2 "0.245687" "0.000000" "0.570877" "0.000000" "0.000000"
3 "0.429123" "0.570877" "0.000000" "0.000000" "0.000000"
4 "0.000000" "0.019663" "0.019047" "0.000000" "0.000000"
5 "0.029099" "0.000000" "0.029174" "0.000000" "0.000000"
3.4 Islands / missings
In practice, we often have a problem with islands.
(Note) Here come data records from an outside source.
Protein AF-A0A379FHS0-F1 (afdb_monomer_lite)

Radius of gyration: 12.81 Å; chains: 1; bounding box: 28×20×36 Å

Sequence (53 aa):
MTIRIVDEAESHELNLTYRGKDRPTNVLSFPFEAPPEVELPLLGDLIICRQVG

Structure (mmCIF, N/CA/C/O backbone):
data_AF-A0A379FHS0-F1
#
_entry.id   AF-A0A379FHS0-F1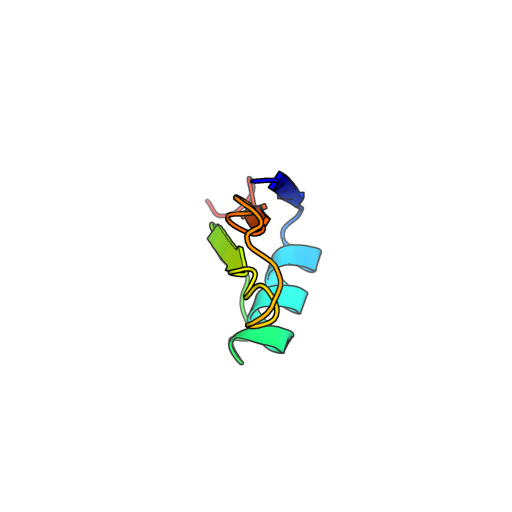
#
loop_
_atom_site.group_PDB
_atom_site.id
_atom_site.type_symbol
_atom_site.label_atom_id
_atom_site.label_alt_id
_atom_site.label_comp_id
_atom_site.label_asym_id
_atom_site.label_entity_id
_atom_site.label_seq_id
_atom_site.pdbx_PDB_ins_code
_atom_site.Cartn_x
_atom_site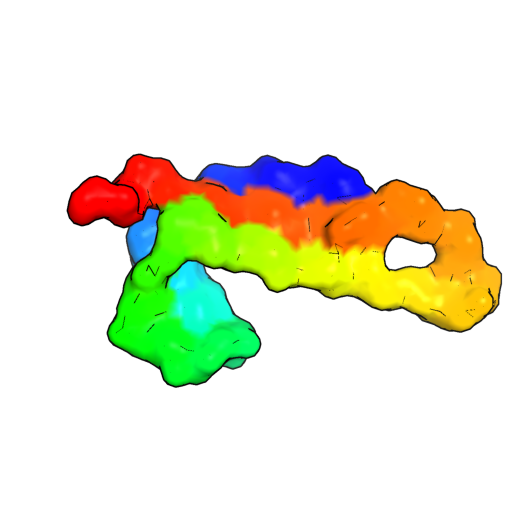.Cartn_y
_atom_site.Cartn_z
_atom_site.occupancy
_atom_site.B_iso_or_equiv
_atom_site.auth_seq_id
_atom_site.auth_comp_id
_atom_site.auth_asym_id
_atom_site.auth_atom_id
_atom_site.pdbx_PDB_model_num
ATOM 1 N N . MET A 1 1 ? 8.552 8.844 -7.344 1.00 78.69 1 MET A N 1
ATOM 2 C CA . MET A 1 1 ? 7.995 8.481 -6.027 1.00 78.69 1 MET A CA 1
ATOM 3 C C . MET A 1 1 ? 6.629 9.118 -5.928 1.00 78.69 1 MET A C 1
ATOM 5 O O . MET A 1 1 ? 6.550 10.329 -6.112 1.00 78.69 1 MET A O 1
ATOM 9 N N . THR A 1 2 ? 5.593 8.330 -5.661 1.00 85.88 2 THR A N 1
ATOM 10 C CA . THR A 1 2 ? 4.224 8.832 -5.471 1.00 85.88 2 THR A CA 1
ATOM 11 C C . THR A 1 2 ? 3.815 8.613 -4.024 1.00 85.88 2 THR A C 1
ATOM 13 O O . THR A 1 2 ? 4.078 7.552 -3.462 1.00 85.88 2 THR A O 1
ATOM 16 N N . ILE A 1 3 ? 3.169 9.604 -3.411 1.00 88.38 3 ILE A N 1
ATOM 17 C CA . ILE A 1 3 ? 2.574 9.464 -2.080 1.00 88.38 3 ILE A CA 1
ATOM 18 C C . ILE A 1 3 ? 1.063 9.572 -2.235 1.00 88.38 3 ILE A C 1
ATOM 20 O O . ILE A 1 3 ? 0.565 10.551 -2.790 1.00 88.38 3 ILE A O 1
ATOM 24 N N . ARG A 1 4 ? 0.338 8.573 -1.738 1.00 91.12 4 ARG A N 1
ATOM 25 C CA . ARG A 1 4 ? -1.124 8.527 -1.739 1.00 91.12 4 ARG A CA 1
ATOM 26 C C . ARG A 1 4 ? -1.627 8.510 -0.302 1.00 91.12 4 ARG A C 1
ATOM 28 O O . ARG A 1 4 ? -1.189 7.693 0.505 1.00 91.12 4 ARG A O 1
ATOM 35 N N . ILE A 1 5 ? -2.542 9.423 0.004 1.00 91.06 5 ILE A N 1
ATOM 36 C CA . ILE A 1 5 ? -3.246 9.446 1.285 1.00 91.06 5 ILE A CA 1
ATOM 37 C C . ILE A 1 5 ? -4.544 8.674 1.100 1.00 91.06 5 ILE A C 1
ATOM 39 O O . ILE A 1 5 ? -5.309 8.990 0.191 1.00 91.06 5 ILE A O 1
ATOM 43 N N . VAL A 1 6 ? -4.764 7.680 1.951 1.00 90.69 6 VAL A N 1
ATOM 44 C CA . VAL A 1 6 ? -5.928 6.791 1.896 1.00 90.69 6 VAL A CA 1
ATOM 45 C C . VAL A 1 6 ? -6.650 6.775 3.239 1.00 90.69 6 VAL A C 1
ATOM 47 O O . VAL A 1 6 ? -6.100 7.202 4.263 1.00 90.69 6 VAL A O 1
ATOM 50 N N . ASP A 1 7 ? -7.887 6.293 3.228 1.00 92.38 7 ASP A N 1
ATOM 51 C CA . ASP A 1 7 ? -8.647 6.035 4.445 1.00 92.38 7 ASP A CA 1
ATOM 52 C C . ASP A 1 7 ? -8.275 4.681 5.079 1.00 92.38 7 ASP A C 1
ATOM 54 O O . ASP A 1 7 ? -7.386 3.953 4.622 1.00 92.38 7 ASP A O 1
ATOM 58 N N . GLU A 1 8 ? -8.898 4.379 6.214 1.00 92.19 8 GLU A N 1
ATOM 59 C CA . GLU A 1 8 ? -8.657 3.144 6.958 1.00 92.19 8 GLU A CA 1
ATOM 60 C C . GLU A 1 8 ? -9.133 1.891 6.211 1.00 92.19 8 GLU A C 1
ATOM 62 O O . GLU A 1 8 ? -8.465 0.858 6.274 1.00 92.19 8 GLU A O 1
ATOM 67 N N . ALA A 1 9 ? -10.242 1.983 5.470 1.00 93.19 9 ALA A N 1
ATOM 68 C CA . ALA A 1 9 ? -10.814 0.857 4.740 1.00 93.19 9 ALA A CA 1
ATOM 69 C C . ALA A 1 9 ? -9.898 0.422 3.587 1.00 93.19 9 ALA A C 1
ATOM 71 O O . ALA A 1 9 ? -9.570 -0.760 3.473 1.00 93.19 9 ALA A O 1
ATOM 72 N N . GLU A 1 10 ? -9.405 1.376 2.795 1.00 93.81 10 GLU A N 1
ATOM 73 C CA . GLU A 1 10 ? -8.446 1.104 1.723 1.00 93.81 10 GLU A CA 1
ATOM 74 C C . GLU A 1 10 ? -7.102 0.619 2.300 1.00 93.81 10 GLU A C 1
ATOM 76 O O . GLU A 1 10 ? -6.516 -0.338 1.795 1.00 93.81 10 GLU A O 1
ATOM 81 N N . SER A 1 11 ? -6.622 1.203 3.407 1.00 94.00 11 SER A N 1
ATOM 82 C CA . SER A 1 11 ? -5.412 0.713 4.092 1.00 94.00 11 SER A CA 1
ATOM 83 C C . SER A 1 11 ? -5.552 -0.740 4.555 1.00 94.00 11 SER A C 1
ATOM 85 O O . SER A 1 11 ? -4.631 -1.541 4.376 1.00 94.00 11 SER A O 1
ATOM 87 N N . HIS A 1 12 ? -6.704 -1.091 5.128 1.00 94.44 12 HIS A N 1
ATOM 88 C CA . HIS A 1 12 ? -7.016 -2.446 5.564 1.00 94.44 12 HIS A CA 1
ATOM 89 C C . HIS A 1 12 ? -6.999 -3.431 4.392 1.00 94.44 12 HIS A C 1
ATOM 91 O O . HIS A 1 12 ? -6.295 -4.439 4.448 1.00 94.44 12 HIS A O 1
ATOM 97 N N . GLU A 1 13 ? -7.726 -3.126 3.315 1.00 95.94 13 GLU A N 1
ATOM 98 C CA . GLU A 1 13 ? -7.786 -3.969 2.118 1.00 95.94 13 GLU A CA 1
ATOM 99 C C . GLU A 1 13 ? -6.394 -4.187 1.509 1.00 95.94 13 GLU A C 1
ATOM 101 O O . GLU A 1 13 ? -6.018 -5.321 1.197 1.00 95.94 13 GLU A O 1
ATOM 106 N N . LEU A 1 14 ? -5.585 -3.130 1.411 1.00 94.75 14 LEU A N 1
ATOM 107 C CA . LEU A 1 14 ? -4.221 -3.216 0.891 1.00 94.75 14 LEU A CA 1
ATOM 108 C C . LEU A 1 14 ? -3.298 -4.029 1.811 1.00 94.75 14 LEU A C 1
ATOM 110 O O . LEU A 1 14 ? -2.492 -4.829 1.330 1.00 94.75 14 LEU A O 1
ATOM 114 N N . ASN A 1 15 ? -3.394 -3.867 3.132 1.00 95.19 15 ASN A N 1
ATOM 115 C CA . ASN A 1 15 ? -2.564 -4.617 4.079 1.00 95.19 15 ASN A CA 1
ATOM 116 C C . ASN A 1 15 ? -2.948 -6.105 4.115 1.00 95.19 15 ASN A C 1
ATOM 118 O O . ASN A 1 15 ? -2.074 -6.971 4.220 1.00 95.19 15 ASN A O 1
ATOM 122 N N . LEU A 1 16 ? -4.234 -6.413 3.957 1.00 96.44 16 LEU A N 1
ATOM 123 C CA . LEU A 1 16 ? -4.711 -7.781 3.820 1.00 96.44 16 LEU A CA 1
ATOM 124 C C . LEU A 1 16 ? -4.226 -8.395 2.503 1.00 96.44 16 LEU A C 1
ATOM 126 O O . LEU A 1 16 ? -3.606 -9.454 2.516 1.00 96.44 16 LEU A O 1
ATOM 130 N N . THR A 1 17 ? -4.425 -7.701 1.384 1.00 96.38 17 THR A N 1
ATOM 131 C CA . THR A 1 17 ? -4.105 -8.210 0.042 1.00 96.38 17 THR A CA 1
ATOM 132 C C . THR A 1 17 ? -2.607 -8.425 -0.156 1.00 96.38 17 THR A C 1
ATOM 134 O O . THR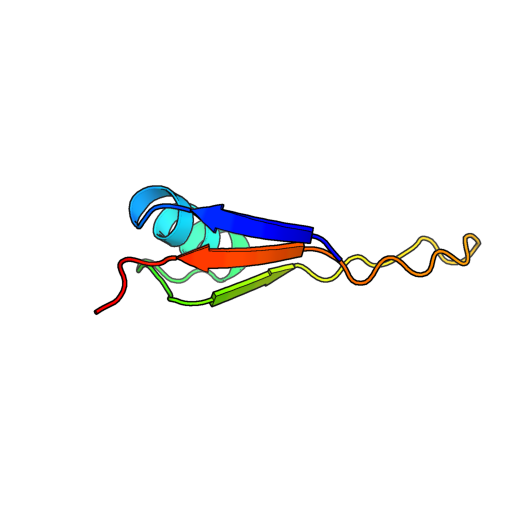 A 1 17 ? -2.188 -9.476 -0.635 1.00 96.38 17 THR A O 1
ATOM 137 N N . TYR A 1 18 ? -1.781 -7.449 0.230 1.00 93.44 18 TYR A N 1
ATOM 138 C CA . TYR A 1 18 ? -0.349 -7.467 -0.082 1.00 93.44 18 TYR A CA 1
ATOM 139 C C . TYR A 1 18 ? 0.537 -7.949 1.068 1.00 93.44 18 TYR A C 1
ATOM 141 O O . TYR A 1 18 ? 1.680 -8.340 0.829 1.00 93.44 18 TYR A O 1
ATOM 149 N N . ARG A 1 19 ? 0.056 -7.918 2.319 1.00 92.44 19 ARG A N 1
ATOM 150 C CA . ARG A 1 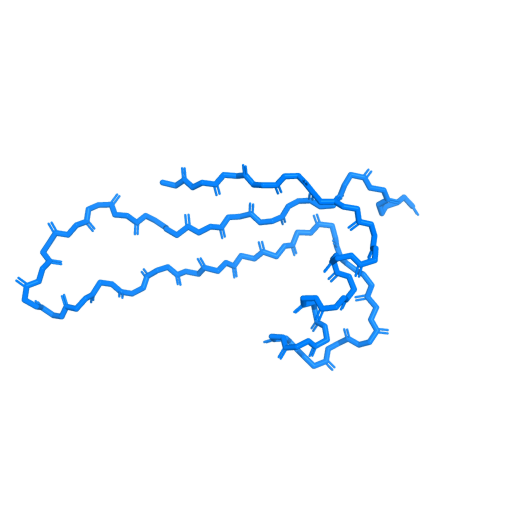19 ? 0.816 -8.403 3.487 1.00 92.44 19 ARG A CA 1
ATOM 151 C C . ARG A 1 19 ? 0.133 -9.531 4.257 1.00 92.44 19 ARG A C 1
ATOM 153 O O . ARG A 1 19 ? 0.735 -10.020 5.213 1.00 92.44 19 ARG A O 1
ATOM 160 N N . GLY A 1 20 ? -1.083 -9.937 3.885 1.00 95.00 20 GLY A N 1
ATOM 161 C CA . GLY A 1 20 ? -1.848 -10.965 4.598 1.00 95.00 20 GLY A CA 1
ATOM 162 C C . GLY A 1 20 ? -2.278 -10.544 6.004 1.00 95.00 20 GLY A C 1
ATOM 163 O O . GLY A 1 20 ? -2.515 -11.401 6.851 1.00 95.00 20 GLY A O 1
ATOM 164 N N . LYS A 1 21 ? -2.305 -9.238 6.299 1.00 92.94 21 LYS A N 1
ATOM 165 C CA . LYS A 1 21 ? -2.625 -8.711 7.630 1.00 92.94 21 LYS A CA 1
ATOM 166 C C . LYS A 1 21 ? -4.021 -8.104 7.634 1.00 92.94 21 LYS A C 1
ATOM 168 O O . LYS A 1 21 ? -4.223 -7.038 7.066 1.00 92.94 21 LYS A O 1
ATOM 173 N N . ASP A 1 22 ? -4.932 -8.752 8.348 1.00 94.94 22 ASP A N 1
ATOM 174 C CA . ASP A 1 22 ? -6.330 -8.338 8.523 1.00 94.94 22 ASP A CA 1
ATOM 175 C C . ASP A 1 22 ? -6.463 -7.199 9.553 1.00 94.94 22 ASP A C 1
ATOM 177 O O . ASP A 1 22 ? -6.952 -7.379 10.666 1.00 94.94 22 ASP A O 1
ATOM 181 N N . ARG A 1 23 ? -5.847 -6.050 9.244 1.00 91.88 23 ARG A N 1
ATOM 182 C CA . ARG A 1 23 ? -5.916 -4.799 10.019 1.00 91.88 23 ARG A CA 1
ATOM 183 C C . ARG A 1 23 ? -5.381 -3.624 9.195 1.00 91.88 23 ARG A C 1
ATOM 185 O O . ARG A 1 23 ? -4.462 -3.836 8.401 1.00 91.88 23 ARG A O 1
ATOM 192 N N . PRO A 1 24 ? -5.829 -2.380 9.423 1.00 91.25 24 PRO A N 1
ATOM 193 C CA . PRO A 1 24 ? -5.199 -1.212 8.813 1.00 91.25 24 PRO A CA 1
ATOM 194 C C . PRO A 1 24 ? -3.771 -0.993 9.342 1.00 91.25 24 PRO A C 1
ATOM 196 O O . PRO A 1 24 ? -3.356 -1.530 10.379 1.00 91.25 24 PRO A O 1
ATOM 199 N N . THR A 1 25 ? -2.995 -0.191 8.616 1.00 91.06 25 THR A N 1
ATOM 200 C CA . THR A 1 25 ? -1.657 0.253 9.030 1.00 91.06 25 THR A CA 1
ATOM 201 C C . THR A 1 25 ? -1.388 1.687 8.579 1.00 91.06 25 THR A C 1
ATOM 203 O O . THR A 1 25 ? -1.949 2.165 7.594 1.00 91.06 25 THR A O 1
ATOM 206 N N . ASN A 1 26 ? -0.519 2.391 9.303 1.00 89.75 26 ASN A N 1
ATOM 207 C CA . ASN A 1 26 ? -0.228 3.807 9.068 1.00 89.75 26 ASN A CA 1
ATOM 208 C C . ASN A 1 26 ? 0.489 4.014 7.728 1.00 89.75 26 ASN A C 1
ATOM 210 O O . ASN A 1 26 ? 0.289 5.028 7.064 1.00 89.75 26 ASN A O 1
ATOM 214 N N . VAL A 1 27 ? 1.338 3.055 7.346 1.00 91.81 27 VAL A N 1
ATOM 215 C CA . VAL A 1 27 ? 2.182 3.131 6.152 1.00 91.81 27 VAL A CA 1
ATOM 216 C C . VAL A 1 27 ? 2.263 1.768 5.464 1.00 91.81 27 VAL A C 1
ATOM 218 O O . VAL A 1 27 ? 2.532 0.753 6.116 1.00 91.81 27 VAL A O 1
ATOM 221 N N . LEU A 1 28 ? 2.091 1.764 4.141 1.00 91.50 28 LEU A N 1
ATOM 222 C CA . LEU A 1 28 ? 2.436 0.666 3.236 1.00 91.50 28 LEU A CA 1
ATOM 223 C C . LEU A 1 28 ? 3.351 1.192 2.127 1.00 91.50 28 LEU A C 1
ATOM 225 O O . LEU A 1 28 ? 3.132 2.274 1.589 1.00 91.50 28 LEU A O 1
ATOM 229 N N . SER A 1 29 ? 4.369 0.413 1.773 1.00 91.19 29 SER A N 1
ATOM 230 C CA . SER A 1 29 ? 5.329 0.754 0.718 1.00 91.19 29 SER A CA 1
ATOM 231 C C . SER A 1 29 ? 5.286 -0.306 -0.371 1.00 91.19 29 SER A C 1
ATOM 233 O O . SER A 1 29 ? 5.410 -1.496 -0.069 1.00 91.19 29 SER A O 1
ATOM 235 N N . PHE A 1 30 ? 5.129 0.148 -1.610 1.00 90.06 30 PHE A N 1
ATOM 236 C CA . PHE A 1 30 ? 5.051 -0.662 -2.817 1.00 90.06 30 PHE A CA 1
ATOM 237 C C . PHE A 1 30 ? 6.245 -0.306 -3.703 1.00 90.06 30 PHE A C 1
ATOM 239 O O . PHE A 1 30 ? 6.196 0.696 -4.424 1.00 90.06 30 PHE A O 1
ATOM 246 N N . PRO A 1 31 ? 7.357 -1.055 -3.600 1.00 85.19 31 PRO A N 1
ATOM 247 C CA . PRO A 1 31 ? 8.516 -0.794 -4.435 1.00 85.19 31 PRO A CA 1
ATOM 248 C C . PRO A 1 31 ? 8.151 -1.043 -5.898 1.00 85.19 31 PRO A C 1
ATOM 250 O O . PRO A 1 31 ? 7.445 -1.997 -6.222 1.00 85.19 31 PRO A O 1
ATOM 253 N N . PHE A 1 32 ? 8.640 -0.176 -6.776 1.00 84.19 32 PHE A N 1
ATOM 254 C CA . PHE A 1 32 ? 8.613 -0.438 -8.205 1.00 84.19 32 PHE A CA 1
ATOM 255 C C . PHE A 1 32 ? 9.921 -1.124 -8.590 1.00 84.19 32 PHE A C 1
ATOM 257 O O . PHE A 1 32 ? 10.998 -0.585 -8.337 1.00 84.19 32 PHE A O 1
ATOM 264 N N . GLU A 1 33 ? 9.821 -2.299 -9.200 1.00 78.31 33 GLU A N 1
ATOM 265 C CA . GLU A 1 33 ? 10.953 -2.952 -9.848 1.00 78.31 33 GLU A CA 1
ATOM 266 C C . GLU A 1 33 ? 10.887 -2.644 -11.342 1.00 78.31 33 GLU A C 1
ATOM 268 O O . GLU A 1 33 ? 9.969 -3.073 -12.045 1.00 78.31 33 GLU A O 1
ATOM 273 N N . ALA A 1 34 ? 11.844 -1.845 -11.816 1.00 77.25 34 ALA A N 1
ATOM 274 C CA . ALA A 1 34 ? 11.975 -1.575 -13.236 1.00 77.25 34 ALA A CA 1
ATOM 275 C C . ALA A 1 34 ? 12.400 -2.860 -13.971 1.00 77.25 34 ALA A C 1
ATOM 277 O O . ALA A 1 34 ? 13.216 -3.619 -13.440 1.00 77.25 34 ALA A O 1
ATOM 278 N N . PRO A 1 35 ? 11.889 -3.108 -15.191 1.00 83.88 35 PRO A N 1
ATOM 279 C CA . PRO A 1 35 ? 12.408 -4.171 -16.040 1.00 83.88 35 PRO A CA 1
ATOM 280 C C . PRO A 1 35 ? 13.928 -4.027 -16.241 1.00 83.88 35 PRO A C 1
ATOM 282 O O . PRO A 1 35 ? 14.410 -2.893 -16.315 1.00 83.88 35 PRO A O 1
ATOM 285 N N . PRO A 1 36 ? 14.681 -5.136 -16.365 1.00 79.75 36 PRO A N 1
ATOM 286 C CA . PRO A 1 36 ? 16.148 -5.120 -16.425 1.00 79.75 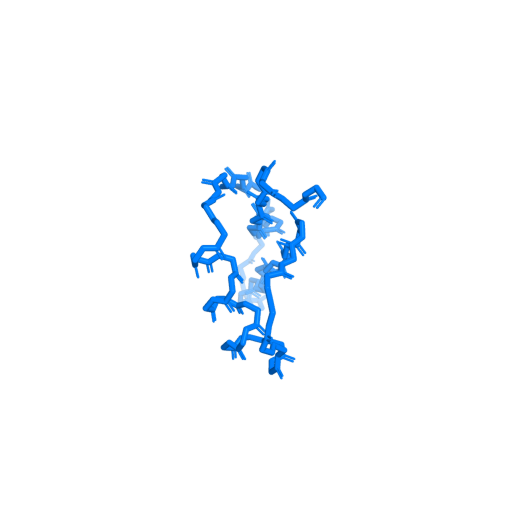36 PRO A CA 1
ATOM 287 C C . PRO A 1 36 ? 16.740 -4.212 -17.515 1.00 79.75 36 PRO A C 1
ATOM 289 O O . PRO A 1 36 ? 17.852 -3.714 -17.370 1.00 79.75 36 PRO A O 1
ATOM 292 N N . GLU A 1 37 ? 16.010 -3.992 -18.606 1.00 83.50 37 GLU A N 1
ATOM 293 C CA . GLU A 1 37 ? 16.448 -3.225 -19.775 1.00 83.50 37 GLU A CA 1
ATOM 294 C C . GLU A 1 37 ? 16.086 -1.731 -19.699 1.00 83.50 37 GLU A C 1
ATOM 296 O O . GLU A 1 37 ? 16.338 -0.982 -20.646 1.00 83.50 37 GLU A O 1
ATOM 301 N N . VAL A 1 38 ? 15.464 -1.288 -18.602 1.00 80.25 38 VAL A N 1
ATOM 302 C CA . VAL A 1 38 ? 14.899 0.055 -18.466 1.00 80.25 38 VAL A CA 1
ATOM 303 C C . VAL A 1 38 ? 15.445 0.740 -17.212 1.00 80.25 38 VAL A C 1
ATOM 305 O O . VAL A 1 38 ? 14.970 0.521 -16.100 1.00 80.25 38 VAL A O 1
ATOM 308 N N . GLU A 1 39 ? 16.409 1.644 -17.391 1.00 72.06 39 GLU A N 1
ATOM 309 C CA . GLU A 1 39 ? 16.866 2.527 -16.313 1.00 72.06 39 GLU A CA 1
ATOM 310 C C . GLU A 1 39 ? 15.860 3.665 -16.094 1.00 72.06 39 GLU A C 1
ATOM 312 O O . GLU A 1 39 ? 15.910 4.718 -16.732 1.00 72.06 39 GLU A O 1
ATOM 317 N N . LEU A 1 40 ? 14.917 3.450 -15.175 1.00 75.81 40 LEU A N 1
ATOM 318 C CA . LEU A 1 40 ? 13.985 4.477 -14.716 1.00 75.81 40 LEU A CA 1
ATOM 319 C C . LEU A 1 40 ? 14.229 4.795 -13.235 1.00 75.81 40 LEU A C 1
ATOM 321 O O . LEU A 1 40 ? 14.181 3.887 -12.405 1.00 75.81 40 LEU A O 1
ATOM 325 N N . PRO A 1 41 ? 14.395 6.076 -12.851 1.00 69.44 41 PRO A N 1
ATOM 326 C CA . PRO A 1 41 ? 14.536 6.480 -11.452 1.00 69.44 41 PRO A CA 1
ATOM 327 C C . PRO A 1 41 ? 13.173 6.520 -10.724 1.00 69.44 41 PRO A C 1
ATOM 329 O O . PRO A 1 41 ? 12.824 7.498 -10.058 1.00 69.44 41 PRO A O 1
ATOM 332 N N . LEU A 1 42 ? 12.351 5.475 -10.870 1.00 74.50 42 LEU A N 1
ATOM 333 C CA . LEU A 1 42 ? 11.032 5.371 -10.243 1.00 74.50 42 LEU A CA 1
ATOM 334 C C . LEU A 1 42 ? 11.122 4.574 -8.936 1.00 74.50 42 LEU A C 1
ATOM 336 O O . LEU A 1 42 ? 11.234 3.359 -8.939 1.00 74.50 42 LEU A O 1
ATOM 340 N N . LEU A 1 43 ? 11.029 5.277 -7.805 1.00 73.50 43 LEU A N 1
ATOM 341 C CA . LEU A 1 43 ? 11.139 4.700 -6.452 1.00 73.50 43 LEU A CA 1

If we use contiguity based or distance based neighbour definitions, some units may end up with empty neighbours sets: they just do not touch any other unit and do not have a neighbour within a specific distance. This however creates a problem: what is the value in the neighbouring units?
The zero.policy
option in spdep
allows to proceed with empty neighbours sets. However, many further functions may run into problems and return errors. It often makes sense to either drop islands, to choose weights which always have neighbours (e.g. k nearest), or impute empty neighbours sets by using the nearest neighbours.